• _Work to complete_
When you reach the line containing "ATOM 191 C CA" in the entries below, start writing out each line exactly, and stop after the line containing "ATOM 199 N N".

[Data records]
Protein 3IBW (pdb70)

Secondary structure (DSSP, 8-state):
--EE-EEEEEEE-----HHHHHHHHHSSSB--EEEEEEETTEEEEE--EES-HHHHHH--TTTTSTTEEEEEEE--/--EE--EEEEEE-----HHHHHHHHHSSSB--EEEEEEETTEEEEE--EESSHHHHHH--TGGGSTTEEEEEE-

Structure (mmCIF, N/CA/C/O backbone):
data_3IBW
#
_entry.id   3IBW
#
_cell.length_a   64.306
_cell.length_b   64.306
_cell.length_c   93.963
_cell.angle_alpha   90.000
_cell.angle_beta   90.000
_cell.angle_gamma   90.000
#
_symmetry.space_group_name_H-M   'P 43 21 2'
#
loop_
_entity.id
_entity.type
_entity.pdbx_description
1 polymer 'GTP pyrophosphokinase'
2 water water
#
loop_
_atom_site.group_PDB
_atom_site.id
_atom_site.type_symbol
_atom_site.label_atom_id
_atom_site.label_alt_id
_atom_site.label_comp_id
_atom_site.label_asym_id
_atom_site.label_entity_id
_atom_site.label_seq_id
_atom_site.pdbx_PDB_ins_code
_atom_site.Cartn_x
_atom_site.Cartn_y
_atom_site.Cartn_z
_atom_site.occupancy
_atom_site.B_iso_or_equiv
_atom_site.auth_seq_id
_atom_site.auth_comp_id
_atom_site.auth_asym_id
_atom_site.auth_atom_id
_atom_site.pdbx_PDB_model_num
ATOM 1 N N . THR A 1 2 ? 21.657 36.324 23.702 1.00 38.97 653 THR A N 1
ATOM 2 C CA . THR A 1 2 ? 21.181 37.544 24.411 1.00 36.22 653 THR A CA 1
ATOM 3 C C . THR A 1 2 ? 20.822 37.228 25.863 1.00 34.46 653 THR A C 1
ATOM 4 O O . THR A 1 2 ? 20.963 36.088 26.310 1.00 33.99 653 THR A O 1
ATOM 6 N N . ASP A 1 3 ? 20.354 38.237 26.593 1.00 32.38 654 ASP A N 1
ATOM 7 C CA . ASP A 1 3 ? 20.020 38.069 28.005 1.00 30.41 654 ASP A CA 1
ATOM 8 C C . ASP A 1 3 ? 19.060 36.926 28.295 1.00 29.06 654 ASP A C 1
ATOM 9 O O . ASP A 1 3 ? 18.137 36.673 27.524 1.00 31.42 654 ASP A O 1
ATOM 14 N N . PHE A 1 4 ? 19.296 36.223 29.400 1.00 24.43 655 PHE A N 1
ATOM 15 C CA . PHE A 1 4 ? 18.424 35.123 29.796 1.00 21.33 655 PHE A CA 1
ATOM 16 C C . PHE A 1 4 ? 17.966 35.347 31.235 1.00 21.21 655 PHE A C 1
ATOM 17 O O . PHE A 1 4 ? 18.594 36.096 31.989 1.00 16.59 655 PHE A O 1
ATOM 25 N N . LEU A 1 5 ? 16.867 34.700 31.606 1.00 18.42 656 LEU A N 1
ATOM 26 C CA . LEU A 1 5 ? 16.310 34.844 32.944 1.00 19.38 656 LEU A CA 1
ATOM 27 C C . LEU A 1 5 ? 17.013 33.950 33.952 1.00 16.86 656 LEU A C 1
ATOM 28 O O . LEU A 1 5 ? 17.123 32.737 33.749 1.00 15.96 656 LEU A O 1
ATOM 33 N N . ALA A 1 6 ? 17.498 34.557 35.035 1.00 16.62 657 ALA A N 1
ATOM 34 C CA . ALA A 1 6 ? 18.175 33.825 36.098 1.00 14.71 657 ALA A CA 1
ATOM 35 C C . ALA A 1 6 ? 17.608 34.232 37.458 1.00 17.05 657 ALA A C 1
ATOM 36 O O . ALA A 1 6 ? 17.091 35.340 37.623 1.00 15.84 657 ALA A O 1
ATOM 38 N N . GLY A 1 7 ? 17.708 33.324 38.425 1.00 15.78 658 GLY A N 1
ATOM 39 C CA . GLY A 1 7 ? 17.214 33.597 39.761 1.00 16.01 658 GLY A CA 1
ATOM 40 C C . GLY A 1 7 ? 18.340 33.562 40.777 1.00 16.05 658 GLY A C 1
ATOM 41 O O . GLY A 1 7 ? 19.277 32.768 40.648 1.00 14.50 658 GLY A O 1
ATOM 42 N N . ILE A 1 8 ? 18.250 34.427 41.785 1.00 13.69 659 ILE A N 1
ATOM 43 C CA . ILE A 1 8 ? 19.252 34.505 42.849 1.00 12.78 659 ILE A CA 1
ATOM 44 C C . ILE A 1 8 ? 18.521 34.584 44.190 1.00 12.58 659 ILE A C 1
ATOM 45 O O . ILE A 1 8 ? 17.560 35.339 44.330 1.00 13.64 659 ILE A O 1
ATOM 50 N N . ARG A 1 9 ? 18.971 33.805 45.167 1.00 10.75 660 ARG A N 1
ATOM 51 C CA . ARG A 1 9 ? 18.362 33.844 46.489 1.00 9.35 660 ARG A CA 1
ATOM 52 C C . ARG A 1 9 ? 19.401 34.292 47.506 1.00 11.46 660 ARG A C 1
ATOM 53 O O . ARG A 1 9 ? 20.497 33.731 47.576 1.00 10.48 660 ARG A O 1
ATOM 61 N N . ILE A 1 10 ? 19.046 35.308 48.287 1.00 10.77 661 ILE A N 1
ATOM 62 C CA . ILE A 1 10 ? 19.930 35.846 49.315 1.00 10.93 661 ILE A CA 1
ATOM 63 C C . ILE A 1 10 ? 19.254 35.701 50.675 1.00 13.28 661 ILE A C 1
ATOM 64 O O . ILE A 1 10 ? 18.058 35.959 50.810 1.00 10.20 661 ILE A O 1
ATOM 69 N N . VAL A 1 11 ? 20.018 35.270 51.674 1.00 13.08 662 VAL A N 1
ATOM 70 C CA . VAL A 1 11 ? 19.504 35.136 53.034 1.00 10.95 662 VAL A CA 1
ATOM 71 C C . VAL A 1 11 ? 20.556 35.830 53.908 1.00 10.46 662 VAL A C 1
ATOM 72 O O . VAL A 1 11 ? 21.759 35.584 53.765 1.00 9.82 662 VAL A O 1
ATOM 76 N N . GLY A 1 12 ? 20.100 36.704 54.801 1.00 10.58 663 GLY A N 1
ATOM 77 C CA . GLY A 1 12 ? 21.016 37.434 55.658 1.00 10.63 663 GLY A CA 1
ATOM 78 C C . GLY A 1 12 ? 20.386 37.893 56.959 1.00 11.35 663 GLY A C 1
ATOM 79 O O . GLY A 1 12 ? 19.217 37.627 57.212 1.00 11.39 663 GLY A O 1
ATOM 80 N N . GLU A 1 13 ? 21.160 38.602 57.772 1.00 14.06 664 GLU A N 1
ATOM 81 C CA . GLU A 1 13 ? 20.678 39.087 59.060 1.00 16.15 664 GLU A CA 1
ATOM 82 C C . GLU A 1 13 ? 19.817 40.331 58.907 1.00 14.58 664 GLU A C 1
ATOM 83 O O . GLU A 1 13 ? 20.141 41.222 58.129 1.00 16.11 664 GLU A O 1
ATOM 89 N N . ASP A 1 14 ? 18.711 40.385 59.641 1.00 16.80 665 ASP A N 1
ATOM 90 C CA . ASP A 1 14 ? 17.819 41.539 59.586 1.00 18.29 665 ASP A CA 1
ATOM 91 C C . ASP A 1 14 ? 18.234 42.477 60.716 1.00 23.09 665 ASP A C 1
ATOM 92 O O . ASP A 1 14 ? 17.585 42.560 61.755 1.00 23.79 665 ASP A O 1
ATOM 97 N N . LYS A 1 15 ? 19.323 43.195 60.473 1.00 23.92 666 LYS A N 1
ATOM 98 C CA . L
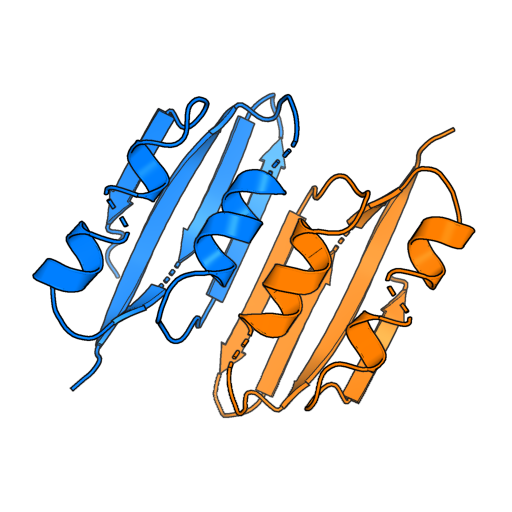YS A 1 15 ? 19.916 44.126 61.427 1.00 28.91 666 LYS A CA 1
ATOM 99 C C . LYS A 1 15 ? 20.565 45.283 60.702 1.00 30.08 666 LYS A C 1
ATOM 100 O O . LYS A 1 15 ? 20.754 45.248 59.491 1.00 32.04 666 LYS A O 1
ATOM 106 N N . ASN A 1 16 ? 20.873 46.324 61.461 1.00 30.46 667 ASN A N 1
ATOM 107 C CA . ASN A 1 16 ? 21.687 47.408 60.939 1.00 31.26 667 ASN A CA 1
ATOM 108 C C . ASN A 1 16 ? 21.437 47.908 59.516 1.00 27.05 667 ASN A C 1
ATOM 109 O O . ASN A 1 16 ? 22.395 48.140 58.768 1.00 27.96 667 ASN A O 1
ATOM 114 N N . GLY A 1 17 ? 20.172 48.054 59.143 1.00 24.78 668 GLY A N 1
ATOM 115 C CA . GLY A 1 17 ? 19.842 48.526 57.811 1.00 20.73 668 GLY A CA 1
ATOM 116 C C . GLY A 1 17 ? 20.181 47.586 56.662 1.00 20.21 668 GLY A C 1
ATOM 117 O O . GLY A 1 17 ? 20.362 48.024 55.525 1.00 19.38 668 GLY A O 1
ATOM 126 N N . THR A 1 19 ? 18.320 45.275 54.990 1.00 16.56 670 THR A N 1
ATOM 127 C CA . THR A 1 19 ? 17.357 45.147 53.896 1.00 16.10 670 THR A CA 1
ATOM 128 C C . THR A 1 19 ? 17.549 46.315 52.930 1.00 16.05 670 THR A C 1
ATOM 129 O O . THR A 1 19 ? 17.535 46.132 51.712 1.00 17.00 670 THR A O 1
ATOM 133 N N . ASN A 1 20 ? 17.730 47.517 53.469 1.00 15.76 671 ASN A N 1
ATOM 134 C CA . A
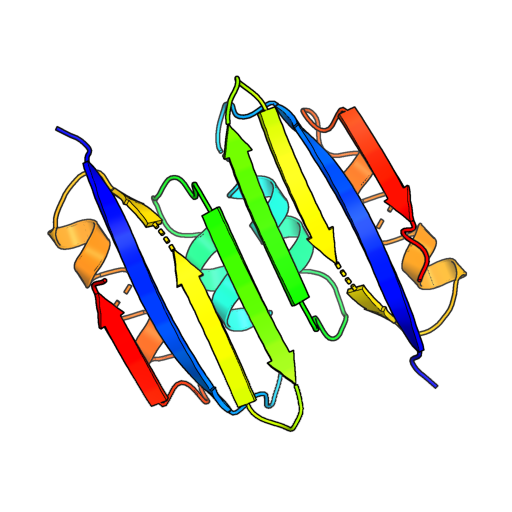SN A 1 20 ? 17.980 48.683 52.625 1.00 18.00 671 ASN A CA 1
ATOM 135 C C . ASN A 1 20 ? 19.333 48.522 51.919 1.00 16.23 671 ASN A C 1
ATOM 136 O O . ASN A 1 20 ? 19.471 48.871 50.744 1.00 18.71 671 ASN A O 1
ATOM 141 N N . GLN A 1 21 ? 20.336 48.001 52.624 1.00 17.42 672 GLN A N 1
ATOM 142 C CA . GLN A 1 21 ? 21.648 47.823 52.005 1.00 16.98 672 GLN A CA 1
ATOM 143 C C . GLN A 1 21 ? 21.600 46.856 50.826 1.00 15.01 672 GLN A C 1
ATOM 144 O O . GLN A 1 21 ? 22.158 47.142 49.765 1.00 16.55 672 GLN A O 1
ATOM 150 N N . ILE A 1 22 ? 20.921 45.724 51.000 1.00 13.12 673 ILE A N 1
ATOM 151 C CA . ILE A 1 22 ? 20.844 44.728 49.937 1.00 13.86 673 ILE A CA 1
ATOM 152 C C . ILE A 1 22 ? 20.032 45.219 48.748 1.00 12.50 673 ILE A C 1
ATOM 153 O O . ILE A 1 22 ? 20.358 44.931 47.594 1.00 14.04 673 ILE A O 1
ATOM 158 N N . THR A 1 23 ? 18.974 45.965 49.034 1.00 11.67 674 THR A N 1
ATOM 159 C CA . THR A 1 23 ? 18.141 46.501 47.975 1.00 13.32 674 THR A CA 1
ATOM 160 C C . THR A 1 23 ? 18.973 47.520 47.179 1.00 13.62 674 THR A C 1
ATOM 161 O O . THR A 1 23 ? 18.840 47.616 45.962 1.00 14.75 674 THR A O 1
ATOM 165 N N . GLY A 1 24 ? 19.841 48.261 47.868 1.00 13.69 675 GLY A N 1
ATOM 166 C CA . GLY A 1 24 ? 20.689 49.236 47.196 1.00 16.63 675 GLY A CA 1
ATOM 167 C C . GLY A 1 24 ? 21.700 48.583 46.260 1.00 15.29 675 GLY A C 1
ATOM 168 O O . GLY A 1 24 ? 21.944 49.072 45.155 1.00 14.32 675 GLY A O 1
ATOM 169 N N . VAL A 1 25 ? 22.294 47.477 46.706 1.00 15.30 676 VAL A N 1
ATOM 170 C CA . VAL A 1 25 ? 23.272 46.728 45.914 1.00 15.76 676 VAL A CA 1
ATOM 171 C C . VAL A 1 25 ? 22.608 46.216 44.642 1.00 15.79 676 VAL A C 1
ATOM 172 O O . VAL A 1 25 ? 23.175 46.296 43.549 1.00 16.27 676 VAL A O 1
ATOM 176 N N . ILE A 1 26 ? 21.402 45.683 44.795 1.00 14.08 677 ILE A N 1
ATOM 177 C CA . ILE A 1 26 ? 20.644 45.154 43.665 1.00 15.04 677 ILE A CA 1
ATOM 178 C C . ILE A 1 26 ? 20.297 46.261 42.661 1.00 15.04 677 ILE A C 1
ATOM 179 O O . ILE A 1 26 ? 20.421 46.073 41.452 1.00 15.05 677 ILE A O 1
ATOM 184 N N . SER A 1 27 ? 19.871 47.416 43.166 1.00 15.89 678 SER A N 1
ATOM 185 C CA . SER A 1 27 ? 19.507 48.525 42.294 1.00 16.86 678 SER A CA 1
ATOM 186 C C . SER A 1 27 ? 20.706 48.990 41.468 1.00 16.25 678 SER A C 1
ATOM 187 O O . SER A 1 27 ? 20.554 49.368 40.306 1.00 19.40 678 SER A O 1
ATOM 190 N N . LYS A 1 28 ? 21.898 48.945 42.061 1.00 16.30 679 LYS A N 1
ATOM 191 C CA . LYS A 1 28 ? 23.104 49.372 41.361 1.00 19.09 679 LYS A CA 1
ATOM 192 C C . LYS A 1 28 ? 23.604 48.372 40.318 1.00 21.60 679 LYS A C 1
ATOM 193 O O . LYS A 1 28 ? 24.484 48.685 39.516 1.00 24.08 679 LYS A O 1
ATOM 199 N N . PHE A 1 29 ? 23.037 47.171 40.329 1.00 22.22 680 PHE A N 1
ATOM 200 C CA . PHE A 1 29 ? 23.386 46.154 39.336 1.00 24.63 680 PHE A CA 1
ATOM 201 C C . PHE A 1 29 ? 23.117 46.665 37.915 1.00 27.67 680 PHE A C 1
ATOM 202 O O . PHE A 1 29 ? 22.156 47.402 37.674 1.00 26.13 680 PHE A O 1
ATOM 210 N N . ASP A 1 30 ? 23.962 46.253 36.979 1.00 28.90 681 ASP A N 1
ATOM 211 C CA . ASP A 1 30 ? 23.797 46.615 35.577 1.00 34.49 681 ASP A CA 1
ATOM 212 C C . ASP A 1 30 ? 22.973 45.497 34.900 1.00 34.40 681 ASP A C 1
ATOM 213 O O . ASP A 1 30 ? 23.484 44.773 34.041 1.00 36.52 681 ASP A O 1
ATOM 218 N N . THR A 1 31 ? 21.709 45.344 35.308 1.00 32.64 682 THR A N 1
ATOM 219 C CA . THR A 1 31 ? 20.816 44.340 34.716 1.00 31.19 682 THR A CA 1
ATOM 220 C C . THR A 1 31 ? 19.330 44.714 34.788 1.00 26.98 682 THR A C 1
ATOM 221 O O . THR A 1 31 ? 18.929 45.674 35.448 1.00 27.47 682 THR A O 1
ATOM 225 N N . ASN A 1 32 ? 18.528 43.928 34.083 1.00 25.32 683 ASN A N 1
ATOM 226 C CA . ASN A 1 32 ? 17.084 44.110 34.005 1.00 24.92 683 ASN A CA 1
ATOM 227 C C . ASN A 1 32 ? 16.425 43.265 35.088 1.00 21.89 683 ASN A C 1
ATOM 228 O O . ASN A 1 32 ? 16.431 42.042 35.005 1.00 20.73 683 ASN A O 1
ATOM 233 N N . ILE A 1 33 ? 15.856 43.912 36.098 1.00 20.15 684 ILE A N 1
ATOM 234 C CA . ILE A 1 33 ? 15.208 43.190 37.187 1.00 19.63 684 ILE A CA 1
ATOM 235 C C . ILE A 1 33 ? 13.785 42.829 36.797 1.00 19.29 684 ILE A C 1
ATOM 236 O O . ILE A 1 33 ? 13.028 43.677 36.317 1.00 21.11 684 ILE A O 1
ATOM 241 N N . ARG A 1 34 ? 13.429 41.562 36.991 1.00 15.19 685 ARG A N 1
ATOM 242 C CA . ARG A 1 34 ? 12.088 41.099 36.674 1.00 15.39 685 ARG A CA 1
ATOM 243 C C . ARG A 1 34 ? 11.208 40.954 37.909 1.00 15.31 685 ARG A C 1
ATOM 244 O O . ARG A 1 34 ? 10.057 41.385 37.906 1.00 17.52 685 ARG A O 1
ATOM 252 N N . THR A 1 35 ? 11.756 40.370 38.971 1.00 13.40 686 THR A N 1
ATOM 253 C CA . THR A 1 35 ? 10.990 40.154 40.191 1.00 12.73 686 THR A CA 1
ATOM 254 C C . THR A 1 35 ? 11.858 40.252 41.437 1.00 12.79 686 THR A C 1
ATOM 255 O O . THR A 1 35 ? 13.031 39.885 41.416 1.00 10.63 686 THR A O 1
ATOM 259 N N . ILE A 1 36 ? 11.282 40.785 42.507 1.00 10.88 687 ILE A N 1
ATOM 260 C CA . ILE A 1 36 ? 11.965 40.825 43.791 1.00 12.09 687 ILE A CA 1
ATOM 261 C C . ILE A 1 36 ? 10.918 40.452 44.831 1.00 11.50 687 ILE A C 1
ATOM 262 O O . ILE A 1 36 ? 9.838 41.051 44.871 1.00 10.20 687 ILE A O 1
ATOM 267 N N . VAL A 1 37 ? 11.207 39.431 45.634 1.00 11.42 688 VAL A N 1
ATOM 268 C CA . VAL A 1 37 ? 10.321 39.057 46.731 1.00 10.15 688 VAL A CA 1
ATOM 269 C C . VAL A 1 37 ? 11.241 39.043 47.955 1.00 11.85 688 VAL A C 1
ATOM 270 O O . VAL A 1 37 ? 12.039 38.121 48.137 1.00 9.85 688 VAL A O 1
ATOM 274 N N . LEU A 1 38 ? 11.134 40.080 48.782 1.00 10.63 689 LEU A N 1
ATOM 275 C CA . LEU A 1 38 ? 11.953 40.213 49.985 1.00 11.93 689 LEU A CA 1
ATOM 276 C C . LEU A 1 38 ? 11.052 40.247 51.207 1.00 11.88 689 LEU A C 1
ATOM 277 O O . LEU A 1 38 ? 9.997 40.887 51.198 1.00 10.91 689 LEU A O 1
ATOM 282 N N . ASN A 1 39 ? 11.471 39.551 52.255 1.00 11.43 690 ASN A N 1
ATOM 283 C CA . ASN A 1 39 ? 10.696 39.505 53.484 1.00 14.37 690 ASN A CA 1
ATOM 284 C C . ASN A 1 39 ? 11.653 39.440 54.657 1.00 14.41 690 ASN A C 1
ATOM 285 O O . ASN A 1 39 ? 12.610 38.673 54.628 1.00 12.29 690 ASN A O 1
ATOM 290 N N . ALA A 1 40 ? 11.407 40.251 55.679 1.00 13.91 691 ALA A N 1
ATOM 291 C CA . ALA A 1 40 ? 12.256 40.249 56.864 1.00 16.38 691 ALA A CA 1
ATOM 292 C C . ALA A 1 40 ? 11.398 39.712 58.007 1.00 20.57 691 ALA A C 1
ATOM 293 O O . ALA A 1 40 ? 10.327 40.250 58.295 1.00 22.26 691 ALA A O 1
ATOM 295 N N . LYS A 1 41 ? 11.882 38.657 58.656 1.00 24.19 692 LYS A N 1
ATOM 296 C CA . LYS A 1 41 ? 11.159 38.001 59.744 1.00 28.57 692 LYS A CA 1
ATOM 297 C C . LYS A 1 41 ? 12.065 37.027 60.500 1.00 28.37 692 LYS A C 1
ATOM 298 O O . LYS A 1 41 ? 12.972 36.437 59.916 1.00 26.79 692 LYS A O 1
ATOM 304 N N . ASP A 1 42 ? 11.809 36.864 61.796 1.00 31.51 693 ASP A N 1
ATOM 305 C CA . ASP A 1 42 ? 12.577 35.954 62.643 1.00 30.87 693 ASP A CA 1
ATOM 306 C C . ASP A 1 42 ? 14.060 36.311 62.799 1.00 29.14 693 ASP A C 1
ATOM 307 O O . ASP A 1 42 ? 14.894 35.436 63.058 1.00 29.72 693 ASP A O 1
ATOM 312 N N . GLY A 1 43 ? 14.377 37.597 62.657 1.00 24.25 694 GLY A N 1
ATOM 313 C CA . GLY A 1 43 ? 15.752 38.047 62.783 1.00 20.35 694 GLY A CA 1
ATOM 314 C C . GLY A 1 43 ? 16.545 37.988 61.485 1.00 18.04 694 GLY A C 1
ATOM 315 O O . GLY A 1 43 ? 17.703 38.404 61.437 1.00 17.07 694 GLY A O 1
ATOM 316 N N . ILE A 1 44 ? 15.940 37.458 60.429 1.00 16.32 695 ILE A N 1
ATOM 317 C CA . ILE A 1 44 ? 16.635 37.368 59.152 1.00 15.75 695 ILE A CA 1
ATOM 318 C C . ILE A 1 44 ? 15.762 37.901 58.017 1.00 15.34 695 ILE A C 1
ATOM 319 O O . ILE A 1 44 ? 14.584 38.224 58.210 1.00 13.92 695 ILE A O 1
ATOM 324 N N . PHE A 1 45 ? 16.359 38.042 56.841 1.00 11.56 696 PHE A N 1
ATOM 325 C CA . PHE A 1 45 ? 15.595 38.461 55.678 1.00 10.90 696 PHE A CA 1
ATOM 326 C C . PHE A 1 45 ? 15.941 37.466 54.575 1.00 10.07 696 PHE A C 1
ATOM 327 O O . PHE A 1 45 ? 17.040 36.892 54.557 1.00 10.10 696 PHE A O 1
ATOM 335 N N . THR A 1 46 ? 14.985 37.225 53.687 1.00 10.51 697 THR A N 1
ATOM 336 C CA . THR A 1 46 ? 15.213 36.355 52.547 1.00 10.58 697 THR A CA 1
ATOM 337 C C . THR A 1 46 ? 14.838 37.214 51.348 1.00 11.46 697 THR A C 1
ATOM 338 O O . THR A 1 46 ? 13.951 38.071 51.435 1.00 8.74 697 THR A O 1
ATOM 342 N N . CYS A 1 47 ? 15.526 37.002 50.236 1.00 10.06 698 CYS A N 1
ATOM 343 C CA . CYS A 1 47 ? 15.256 37.768 49.033 1.00 10.51 698 CYS A CA 1
ATOM 344 C C . CYS A 1 47 ? 15.442 36.906 47.800 1.00 10.58 698 CYS A C 1
ATOM 345 O O . CYS A 1 47 ? 16.537 36.396 47.571 1.00 12.43 698 CYS A O 1
ATOM 348 N N . ASN A 1 48 ? 14.373 36.725 47.028 1.00 10.20 699 ASN A N 1
ATOM 349 C CA . ASN A 1 48 ? 14.438 35.967 45.781 1.00 12.71 699 ASN A CA 1
ATOM 350 C C . ASN A 1 48 ? 14.363 37.029 44.686 1.00 14.65 699 ASN A C 1
ATOM 351 O O . ASN A 1 48 ? 13.417 37.815 44.627 1.00 13.80 699 ASN A O 1
ATOM 356 N N . LEU A 1 49 ? 15.369 37.035 43.821 1.00 14.47 700 LEU A N 1
ATOM 357 C CA . LEU A 1 49 ? 15.484 38.002 42.741 1.
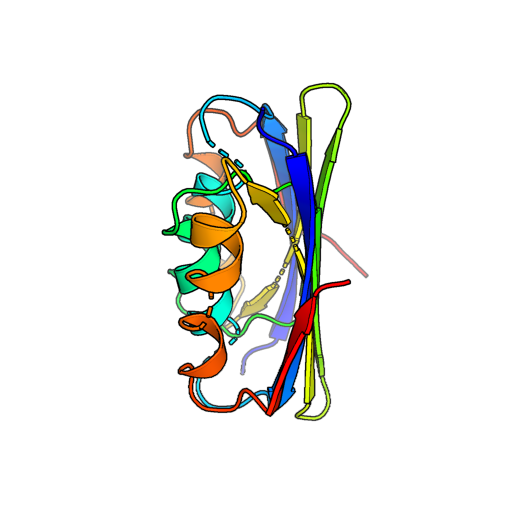00 15.81 700 LEU A CA 1
ATOM 358 C C . LEU A 1 49 ? 15.528 37.310 41.387 1.00 16.07 700 LEU A C 1
ATOM 359 O O . LEU A 1 49 ? 16.256 36.331 41.221 1.00 15.66 700 LEU A O 1
ATOM 372 N N . ILE A 1 51 ? 16.258 38.147 37.427 1.00 11.45 702 ILE A N 1
ATOM 373 C CA . ILE A 1 51 ? 16.838 39.173 36.574 1.00 13.27 702 ILE A CA 1
ATOM 374 C C . ILE A 1 51 ? 17.165 38.608 35.202 1.00 16.76 702 ILE A C 1
ATOM 375 O O . ILE A 1 51 ? 17.271 37.388 35.044 1.00 17.87 702 ILE A O 1
ATOM 380 N N . PHE A 1 52 ? 17.289 39.496 34.215 1.00 18.71 703 PHE A N 1
ATOM 381 C CA . PHE A 1 52 ? 17.711 39.102 32.871 1.00 21.27 703 PHE A CA 1
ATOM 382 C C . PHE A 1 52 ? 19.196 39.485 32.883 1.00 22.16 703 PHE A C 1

• _Reply to the exercise_
ATOM 191 C CA . LYS A 1 28 ? 23.104 49.372 41.361 1.00 19.09 679 LYS A CA 1
ATOM 192 C C . LYS A 1 28 ? 23.604 48.372 40.318 1.00 21.60 679 LYS A C 1
ATOM 193 O O . LYS A 1 28 ? 24.484 48.685 39.516 1.00 24.08 679 LYS A O 1
ATOM 199 N N . PHE A 1 29 ? 23.037 47.171 40.329 1.00 22.22 680 PHE A N 1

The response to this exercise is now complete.